"You poisoned me with a book once. I should not forgive that. Harry, promise me that you will never lend that book to anyone. It does harm."
"My dear boy, you are really beginning to moralize. You will soon be going about like the converted, and the revivalist, warning people against all the sins of which you have grown tired. You are much too delightful to do that…As for being poisoned by a book, there is no such thing as that. Art has no influence upon action. It annihilates the desire to act. It is superbly sterile. The books that the world calls immoral are books that show the world its own shame."
– Oscar Wilde
The Picture of Dorian Gray, Chapter 19. At this point in the story Dorian is troubled by his conscience and has vowed to live a better life. Thinking back over his past twenty years, he challenges Lord Henry, blaming him for corrupting him with a book. This is a reference to the infamous "yellow book" that Henry gifted to him.
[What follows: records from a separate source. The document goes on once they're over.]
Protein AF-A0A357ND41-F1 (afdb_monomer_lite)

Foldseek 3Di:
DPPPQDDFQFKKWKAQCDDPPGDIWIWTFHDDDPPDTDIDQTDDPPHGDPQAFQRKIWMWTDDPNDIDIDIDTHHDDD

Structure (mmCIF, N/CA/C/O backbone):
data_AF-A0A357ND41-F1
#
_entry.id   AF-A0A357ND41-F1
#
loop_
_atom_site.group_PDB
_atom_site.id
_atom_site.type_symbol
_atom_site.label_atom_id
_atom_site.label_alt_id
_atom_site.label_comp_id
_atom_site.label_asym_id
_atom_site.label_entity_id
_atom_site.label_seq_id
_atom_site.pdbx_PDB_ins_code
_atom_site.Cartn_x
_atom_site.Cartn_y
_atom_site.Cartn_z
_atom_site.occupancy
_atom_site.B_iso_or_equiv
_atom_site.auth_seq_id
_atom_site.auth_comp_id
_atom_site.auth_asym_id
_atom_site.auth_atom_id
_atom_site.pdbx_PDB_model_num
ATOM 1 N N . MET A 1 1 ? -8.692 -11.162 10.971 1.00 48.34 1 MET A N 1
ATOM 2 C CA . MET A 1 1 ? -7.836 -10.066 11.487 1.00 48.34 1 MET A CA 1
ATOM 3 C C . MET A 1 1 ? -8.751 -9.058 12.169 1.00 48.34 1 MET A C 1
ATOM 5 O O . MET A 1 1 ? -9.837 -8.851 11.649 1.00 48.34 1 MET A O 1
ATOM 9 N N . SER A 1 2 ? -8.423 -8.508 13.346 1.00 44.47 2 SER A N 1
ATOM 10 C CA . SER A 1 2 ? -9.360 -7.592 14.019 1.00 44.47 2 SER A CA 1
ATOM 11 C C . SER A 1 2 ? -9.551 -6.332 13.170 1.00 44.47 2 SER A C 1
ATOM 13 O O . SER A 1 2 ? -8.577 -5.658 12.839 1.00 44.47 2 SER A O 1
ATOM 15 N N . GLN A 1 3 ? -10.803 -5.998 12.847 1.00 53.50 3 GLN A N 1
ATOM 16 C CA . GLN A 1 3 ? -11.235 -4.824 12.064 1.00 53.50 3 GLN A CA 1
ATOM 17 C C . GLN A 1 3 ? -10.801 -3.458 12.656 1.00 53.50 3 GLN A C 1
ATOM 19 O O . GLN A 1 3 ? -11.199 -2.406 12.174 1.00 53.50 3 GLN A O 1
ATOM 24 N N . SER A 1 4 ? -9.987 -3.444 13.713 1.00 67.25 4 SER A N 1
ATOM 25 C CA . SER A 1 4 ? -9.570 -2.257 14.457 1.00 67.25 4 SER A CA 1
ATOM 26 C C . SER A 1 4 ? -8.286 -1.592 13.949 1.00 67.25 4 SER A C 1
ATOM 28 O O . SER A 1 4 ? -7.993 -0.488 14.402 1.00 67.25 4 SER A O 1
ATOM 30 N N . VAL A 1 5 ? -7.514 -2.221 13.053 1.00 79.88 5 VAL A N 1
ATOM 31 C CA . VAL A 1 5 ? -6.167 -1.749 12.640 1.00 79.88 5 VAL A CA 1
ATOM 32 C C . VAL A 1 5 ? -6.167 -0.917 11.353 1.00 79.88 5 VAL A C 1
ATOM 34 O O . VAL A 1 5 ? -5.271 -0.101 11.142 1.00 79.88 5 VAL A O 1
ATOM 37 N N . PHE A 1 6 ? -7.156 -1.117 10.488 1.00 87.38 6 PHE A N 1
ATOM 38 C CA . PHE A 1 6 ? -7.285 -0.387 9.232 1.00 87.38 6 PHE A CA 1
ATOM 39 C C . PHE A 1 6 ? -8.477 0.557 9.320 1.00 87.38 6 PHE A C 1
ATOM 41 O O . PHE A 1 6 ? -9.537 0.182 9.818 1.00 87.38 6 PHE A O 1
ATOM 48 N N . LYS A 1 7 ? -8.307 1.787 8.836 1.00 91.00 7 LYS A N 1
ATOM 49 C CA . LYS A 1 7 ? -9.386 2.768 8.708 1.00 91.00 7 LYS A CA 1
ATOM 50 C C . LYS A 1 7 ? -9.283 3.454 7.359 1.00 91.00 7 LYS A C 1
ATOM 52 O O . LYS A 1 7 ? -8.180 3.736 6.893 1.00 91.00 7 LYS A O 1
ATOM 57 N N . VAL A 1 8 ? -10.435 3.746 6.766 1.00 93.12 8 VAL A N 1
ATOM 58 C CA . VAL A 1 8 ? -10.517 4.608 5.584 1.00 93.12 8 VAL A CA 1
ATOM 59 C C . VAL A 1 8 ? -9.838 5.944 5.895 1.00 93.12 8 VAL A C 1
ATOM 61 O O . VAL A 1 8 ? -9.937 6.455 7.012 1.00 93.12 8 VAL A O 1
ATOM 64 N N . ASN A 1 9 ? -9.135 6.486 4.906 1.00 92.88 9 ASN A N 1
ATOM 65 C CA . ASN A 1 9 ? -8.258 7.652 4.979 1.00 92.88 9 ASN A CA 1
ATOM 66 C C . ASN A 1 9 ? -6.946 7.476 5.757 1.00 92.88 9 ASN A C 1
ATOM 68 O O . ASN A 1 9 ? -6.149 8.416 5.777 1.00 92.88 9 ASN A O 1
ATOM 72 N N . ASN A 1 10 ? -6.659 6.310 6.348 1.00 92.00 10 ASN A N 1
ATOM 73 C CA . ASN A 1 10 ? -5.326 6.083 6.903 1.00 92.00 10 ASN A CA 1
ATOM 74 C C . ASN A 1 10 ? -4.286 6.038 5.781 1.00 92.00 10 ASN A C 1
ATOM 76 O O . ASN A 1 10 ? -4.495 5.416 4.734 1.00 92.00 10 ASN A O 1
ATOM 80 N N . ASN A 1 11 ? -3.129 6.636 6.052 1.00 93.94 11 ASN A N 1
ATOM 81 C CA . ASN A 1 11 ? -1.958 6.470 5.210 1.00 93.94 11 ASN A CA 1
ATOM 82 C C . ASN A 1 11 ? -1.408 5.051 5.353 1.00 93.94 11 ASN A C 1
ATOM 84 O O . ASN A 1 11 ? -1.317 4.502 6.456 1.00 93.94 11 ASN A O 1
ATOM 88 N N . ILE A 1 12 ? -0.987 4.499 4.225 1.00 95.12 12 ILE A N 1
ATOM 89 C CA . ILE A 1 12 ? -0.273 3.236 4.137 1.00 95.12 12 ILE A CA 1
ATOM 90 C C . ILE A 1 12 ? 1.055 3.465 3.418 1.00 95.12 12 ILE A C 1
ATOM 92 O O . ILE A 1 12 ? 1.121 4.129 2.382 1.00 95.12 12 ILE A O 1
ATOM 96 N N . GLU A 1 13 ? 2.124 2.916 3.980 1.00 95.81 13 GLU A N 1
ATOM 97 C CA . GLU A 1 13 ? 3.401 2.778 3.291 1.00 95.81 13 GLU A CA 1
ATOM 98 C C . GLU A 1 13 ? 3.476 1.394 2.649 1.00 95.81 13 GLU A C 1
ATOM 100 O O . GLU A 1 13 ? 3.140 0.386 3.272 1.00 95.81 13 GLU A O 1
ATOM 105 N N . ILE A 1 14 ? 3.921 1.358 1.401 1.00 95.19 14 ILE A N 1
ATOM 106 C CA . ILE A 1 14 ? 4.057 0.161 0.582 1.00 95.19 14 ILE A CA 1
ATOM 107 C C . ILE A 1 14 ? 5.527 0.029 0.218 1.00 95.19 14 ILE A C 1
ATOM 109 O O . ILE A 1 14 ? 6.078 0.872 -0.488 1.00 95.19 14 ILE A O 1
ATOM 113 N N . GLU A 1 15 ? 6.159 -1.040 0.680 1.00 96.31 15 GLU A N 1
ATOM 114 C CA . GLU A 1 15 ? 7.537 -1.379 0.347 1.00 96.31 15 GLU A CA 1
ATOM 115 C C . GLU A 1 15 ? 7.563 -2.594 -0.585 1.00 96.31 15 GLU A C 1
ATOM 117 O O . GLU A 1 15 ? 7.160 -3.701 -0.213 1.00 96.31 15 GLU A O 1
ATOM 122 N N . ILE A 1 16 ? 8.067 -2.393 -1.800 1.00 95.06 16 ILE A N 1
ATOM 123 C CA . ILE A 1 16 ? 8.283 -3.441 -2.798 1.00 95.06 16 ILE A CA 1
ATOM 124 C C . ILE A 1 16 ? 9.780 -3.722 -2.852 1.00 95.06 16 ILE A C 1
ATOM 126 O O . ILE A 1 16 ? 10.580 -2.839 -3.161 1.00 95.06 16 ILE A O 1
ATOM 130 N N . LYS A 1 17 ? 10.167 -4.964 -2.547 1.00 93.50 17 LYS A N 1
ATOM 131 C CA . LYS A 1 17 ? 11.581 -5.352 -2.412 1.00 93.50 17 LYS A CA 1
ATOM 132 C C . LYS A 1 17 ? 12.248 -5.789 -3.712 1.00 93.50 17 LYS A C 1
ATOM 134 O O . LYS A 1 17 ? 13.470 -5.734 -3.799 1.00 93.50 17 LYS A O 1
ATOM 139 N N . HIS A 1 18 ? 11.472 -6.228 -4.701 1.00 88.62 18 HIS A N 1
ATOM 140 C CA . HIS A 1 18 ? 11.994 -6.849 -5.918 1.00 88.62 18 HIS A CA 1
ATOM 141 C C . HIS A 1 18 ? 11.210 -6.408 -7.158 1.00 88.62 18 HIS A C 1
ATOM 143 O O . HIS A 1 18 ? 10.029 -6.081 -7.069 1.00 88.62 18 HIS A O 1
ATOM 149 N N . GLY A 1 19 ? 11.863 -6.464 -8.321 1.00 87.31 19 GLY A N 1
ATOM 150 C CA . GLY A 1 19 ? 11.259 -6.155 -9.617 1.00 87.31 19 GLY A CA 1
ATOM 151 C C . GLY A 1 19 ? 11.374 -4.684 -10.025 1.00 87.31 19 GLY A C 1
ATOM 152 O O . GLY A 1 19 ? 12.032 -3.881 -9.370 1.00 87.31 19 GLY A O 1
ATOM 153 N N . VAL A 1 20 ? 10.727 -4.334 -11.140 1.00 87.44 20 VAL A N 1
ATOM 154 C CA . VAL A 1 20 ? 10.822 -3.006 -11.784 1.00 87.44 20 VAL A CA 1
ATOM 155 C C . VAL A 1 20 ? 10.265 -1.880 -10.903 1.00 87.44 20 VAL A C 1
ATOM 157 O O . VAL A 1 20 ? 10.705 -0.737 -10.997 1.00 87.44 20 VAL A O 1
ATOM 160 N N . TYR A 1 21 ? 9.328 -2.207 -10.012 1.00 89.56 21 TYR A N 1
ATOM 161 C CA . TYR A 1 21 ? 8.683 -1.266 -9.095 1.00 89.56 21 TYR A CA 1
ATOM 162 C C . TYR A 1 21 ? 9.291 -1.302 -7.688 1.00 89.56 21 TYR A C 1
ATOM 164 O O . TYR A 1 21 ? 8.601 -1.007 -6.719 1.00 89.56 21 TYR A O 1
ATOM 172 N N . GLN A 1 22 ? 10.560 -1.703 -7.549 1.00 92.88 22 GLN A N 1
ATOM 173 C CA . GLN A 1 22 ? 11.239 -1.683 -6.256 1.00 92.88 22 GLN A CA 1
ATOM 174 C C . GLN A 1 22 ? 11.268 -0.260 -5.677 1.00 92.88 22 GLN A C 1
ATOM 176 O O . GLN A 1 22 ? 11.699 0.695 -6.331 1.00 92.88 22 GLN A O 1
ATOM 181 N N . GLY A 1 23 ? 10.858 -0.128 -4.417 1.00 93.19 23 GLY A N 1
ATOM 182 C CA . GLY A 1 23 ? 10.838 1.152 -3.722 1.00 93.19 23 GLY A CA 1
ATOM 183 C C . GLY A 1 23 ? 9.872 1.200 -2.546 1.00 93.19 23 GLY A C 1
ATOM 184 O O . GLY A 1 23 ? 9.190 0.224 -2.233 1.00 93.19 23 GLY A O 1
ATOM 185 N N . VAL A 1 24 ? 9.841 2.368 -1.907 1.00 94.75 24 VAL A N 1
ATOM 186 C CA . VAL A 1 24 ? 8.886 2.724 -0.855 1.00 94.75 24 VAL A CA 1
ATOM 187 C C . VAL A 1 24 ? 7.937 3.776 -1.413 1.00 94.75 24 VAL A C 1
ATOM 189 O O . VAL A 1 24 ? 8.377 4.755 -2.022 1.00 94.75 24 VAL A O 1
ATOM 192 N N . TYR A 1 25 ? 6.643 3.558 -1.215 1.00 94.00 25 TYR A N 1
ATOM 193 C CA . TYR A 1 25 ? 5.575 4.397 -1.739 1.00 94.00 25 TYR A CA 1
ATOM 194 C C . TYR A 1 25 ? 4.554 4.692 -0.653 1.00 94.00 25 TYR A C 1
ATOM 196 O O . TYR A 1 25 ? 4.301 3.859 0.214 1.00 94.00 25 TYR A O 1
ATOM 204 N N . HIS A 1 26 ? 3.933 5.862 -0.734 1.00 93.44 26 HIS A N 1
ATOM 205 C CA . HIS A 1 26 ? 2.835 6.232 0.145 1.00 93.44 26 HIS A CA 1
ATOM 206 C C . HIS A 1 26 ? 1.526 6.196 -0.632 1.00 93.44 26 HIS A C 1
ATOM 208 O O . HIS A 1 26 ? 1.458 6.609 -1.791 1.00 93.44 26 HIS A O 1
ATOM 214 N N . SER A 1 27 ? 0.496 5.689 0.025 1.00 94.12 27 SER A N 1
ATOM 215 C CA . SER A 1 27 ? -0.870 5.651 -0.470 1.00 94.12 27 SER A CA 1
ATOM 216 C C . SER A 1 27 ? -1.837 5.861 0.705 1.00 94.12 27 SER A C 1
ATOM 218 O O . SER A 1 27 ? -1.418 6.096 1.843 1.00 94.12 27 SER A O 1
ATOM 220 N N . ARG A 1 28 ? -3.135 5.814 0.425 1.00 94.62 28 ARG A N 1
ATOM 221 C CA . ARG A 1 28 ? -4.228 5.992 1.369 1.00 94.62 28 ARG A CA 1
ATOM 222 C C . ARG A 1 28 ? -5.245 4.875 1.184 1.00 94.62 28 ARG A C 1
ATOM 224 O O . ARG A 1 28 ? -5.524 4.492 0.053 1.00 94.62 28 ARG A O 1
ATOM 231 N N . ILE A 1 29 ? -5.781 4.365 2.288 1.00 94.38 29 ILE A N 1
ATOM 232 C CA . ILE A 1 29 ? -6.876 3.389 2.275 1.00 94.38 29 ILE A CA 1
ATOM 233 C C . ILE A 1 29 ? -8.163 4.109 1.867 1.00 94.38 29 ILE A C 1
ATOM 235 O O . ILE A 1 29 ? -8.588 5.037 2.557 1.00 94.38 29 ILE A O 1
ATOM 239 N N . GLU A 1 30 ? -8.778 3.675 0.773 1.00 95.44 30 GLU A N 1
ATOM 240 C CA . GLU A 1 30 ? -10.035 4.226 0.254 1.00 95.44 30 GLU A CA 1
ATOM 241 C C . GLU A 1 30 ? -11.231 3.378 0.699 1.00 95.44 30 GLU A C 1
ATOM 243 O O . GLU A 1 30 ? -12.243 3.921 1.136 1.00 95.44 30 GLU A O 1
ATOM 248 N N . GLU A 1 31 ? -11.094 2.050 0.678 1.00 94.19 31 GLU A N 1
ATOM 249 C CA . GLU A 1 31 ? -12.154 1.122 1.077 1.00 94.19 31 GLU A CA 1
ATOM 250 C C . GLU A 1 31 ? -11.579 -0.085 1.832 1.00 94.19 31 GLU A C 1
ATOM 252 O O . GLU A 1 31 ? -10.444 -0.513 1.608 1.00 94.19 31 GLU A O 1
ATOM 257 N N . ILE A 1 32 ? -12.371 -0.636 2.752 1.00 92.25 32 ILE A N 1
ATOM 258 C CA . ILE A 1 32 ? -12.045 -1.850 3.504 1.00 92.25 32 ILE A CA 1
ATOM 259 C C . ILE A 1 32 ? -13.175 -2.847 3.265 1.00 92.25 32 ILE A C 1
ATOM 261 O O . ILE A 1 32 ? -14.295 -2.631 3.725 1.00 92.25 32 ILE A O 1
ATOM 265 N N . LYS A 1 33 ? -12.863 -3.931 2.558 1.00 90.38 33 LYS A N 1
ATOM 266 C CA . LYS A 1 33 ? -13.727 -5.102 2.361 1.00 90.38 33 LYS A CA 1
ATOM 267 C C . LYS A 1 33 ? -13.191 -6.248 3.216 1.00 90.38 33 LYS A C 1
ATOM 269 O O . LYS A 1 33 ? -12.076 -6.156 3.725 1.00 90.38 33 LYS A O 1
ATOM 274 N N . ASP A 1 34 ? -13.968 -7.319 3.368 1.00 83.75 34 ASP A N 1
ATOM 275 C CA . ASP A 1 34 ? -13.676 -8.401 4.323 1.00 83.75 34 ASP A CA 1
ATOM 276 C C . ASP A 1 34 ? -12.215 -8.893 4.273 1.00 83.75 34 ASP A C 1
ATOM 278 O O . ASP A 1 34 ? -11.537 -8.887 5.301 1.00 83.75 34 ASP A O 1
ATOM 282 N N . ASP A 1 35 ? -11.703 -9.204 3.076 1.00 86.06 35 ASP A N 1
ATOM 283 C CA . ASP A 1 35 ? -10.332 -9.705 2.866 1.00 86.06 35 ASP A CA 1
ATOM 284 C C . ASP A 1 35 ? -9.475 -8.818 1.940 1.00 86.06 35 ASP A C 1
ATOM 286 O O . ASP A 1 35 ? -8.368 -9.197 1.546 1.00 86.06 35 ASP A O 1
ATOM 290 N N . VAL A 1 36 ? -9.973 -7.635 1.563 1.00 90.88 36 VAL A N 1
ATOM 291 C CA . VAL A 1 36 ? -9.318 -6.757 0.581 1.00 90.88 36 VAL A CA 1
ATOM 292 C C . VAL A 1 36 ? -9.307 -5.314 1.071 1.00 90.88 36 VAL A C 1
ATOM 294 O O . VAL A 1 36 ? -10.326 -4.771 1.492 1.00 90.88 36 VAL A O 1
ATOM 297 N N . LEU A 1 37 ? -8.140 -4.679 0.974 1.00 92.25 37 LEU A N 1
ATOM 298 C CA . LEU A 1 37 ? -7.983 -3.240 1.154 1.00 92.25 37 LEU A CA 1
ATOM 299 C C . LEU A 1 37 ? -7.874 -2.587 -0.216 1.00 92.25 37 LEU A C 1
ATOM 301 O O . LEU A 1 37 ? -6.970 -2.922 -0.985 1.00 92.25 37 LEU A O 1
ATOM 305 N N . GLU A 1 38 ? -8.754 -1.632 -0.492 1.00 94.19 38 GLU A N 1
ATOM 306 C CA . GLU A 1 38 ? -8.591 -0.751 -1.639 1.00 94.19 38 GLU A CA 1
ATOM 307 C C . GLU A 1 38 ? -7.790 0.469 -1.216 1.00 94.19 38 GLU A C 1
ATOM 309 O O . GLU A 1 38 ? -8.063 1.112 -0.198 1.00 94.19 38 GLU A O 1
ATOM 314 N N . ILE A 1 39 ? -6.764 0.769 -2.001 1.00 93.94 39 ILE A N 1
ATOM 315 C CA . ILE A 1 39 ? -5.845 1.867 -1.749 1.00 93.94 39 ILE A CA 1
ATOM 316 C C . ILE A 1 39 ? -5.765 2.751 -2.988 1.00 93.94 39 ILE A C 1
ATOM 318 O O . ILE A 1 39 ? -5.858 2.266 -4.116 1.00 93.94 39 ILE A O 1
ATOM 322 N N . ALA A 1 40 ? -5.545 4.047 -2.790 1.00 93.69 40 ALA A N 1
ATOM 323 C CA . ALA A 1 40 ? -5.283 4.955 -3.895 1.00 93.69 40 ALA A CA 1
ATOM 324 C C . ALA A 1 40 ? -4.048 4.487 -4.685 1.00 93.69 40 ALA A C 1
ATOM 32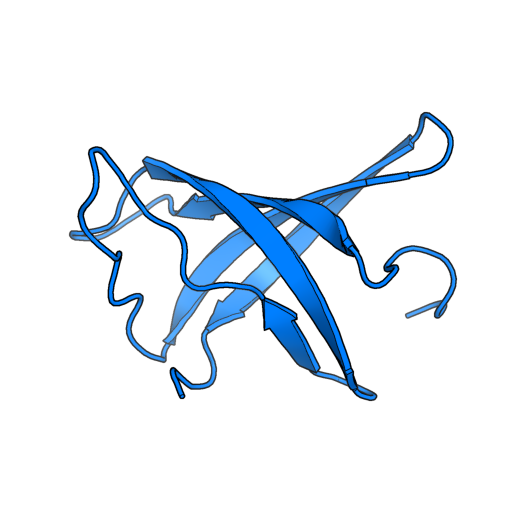6 O O . ALA A 1 40 ? -3.056 4.036 -4.103 1.00 93.69 40 ALA A O 1
ATOM 327 N N . ILE A 1 41 ? -4.067 4.611 -6.013 1.00 91.75 41 ILE A N 1
ATOM 328 C CA . ILE A 1 41 ? -2.903 4.231 -6.820 1.00 91.75 41 ILE A CA 1
ATOM 329 C C . ILE A 1 41 ? -1.701 5.085 -6.377 1.00 91.75 41 ILE A C 1
ATOM 331 O O . ILE A 1 41 ? -1.769 6.318 -6.447 1.00 91.75 41 ILE A O 1
ATOM 335 N N . PRO A 1 42 ? -0.598 4.470 -5.905 1.00 91.88 42 PRO A N 1
ATOM 336 C CA . PRO A 1 42 ? 0.569 5.226 -5.491 1.00 91.88 42 PRO A CA 1
ATOM 337 C C . PRO A 1 42 ? 1.176 5.951 -6.691 1.00 91.88 42 PRO A C 1
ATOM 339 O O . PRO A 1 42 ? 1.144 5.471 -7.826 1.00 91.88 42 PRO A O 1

It is believed to be Joris-Karl Huysman’s novel À Rebours ("Against Nature"). The story follows a 19th century Parisian man who seeks "all the passions and modes of thought that belonged to every century except his own." Dorian is seduced by the young man’s search for pleasure and when first he read the story saw his own life in it: "the whole book seemed to him to contain the story of his own life, written before he had lived it." Henry is a committed hedonist and naturally doesn’t accept Dorian’s accusation. He believes that art doesn’t influence action and is neither moral nor immoral. A book that is called immoral merely holds a mirror up to the world’s shame.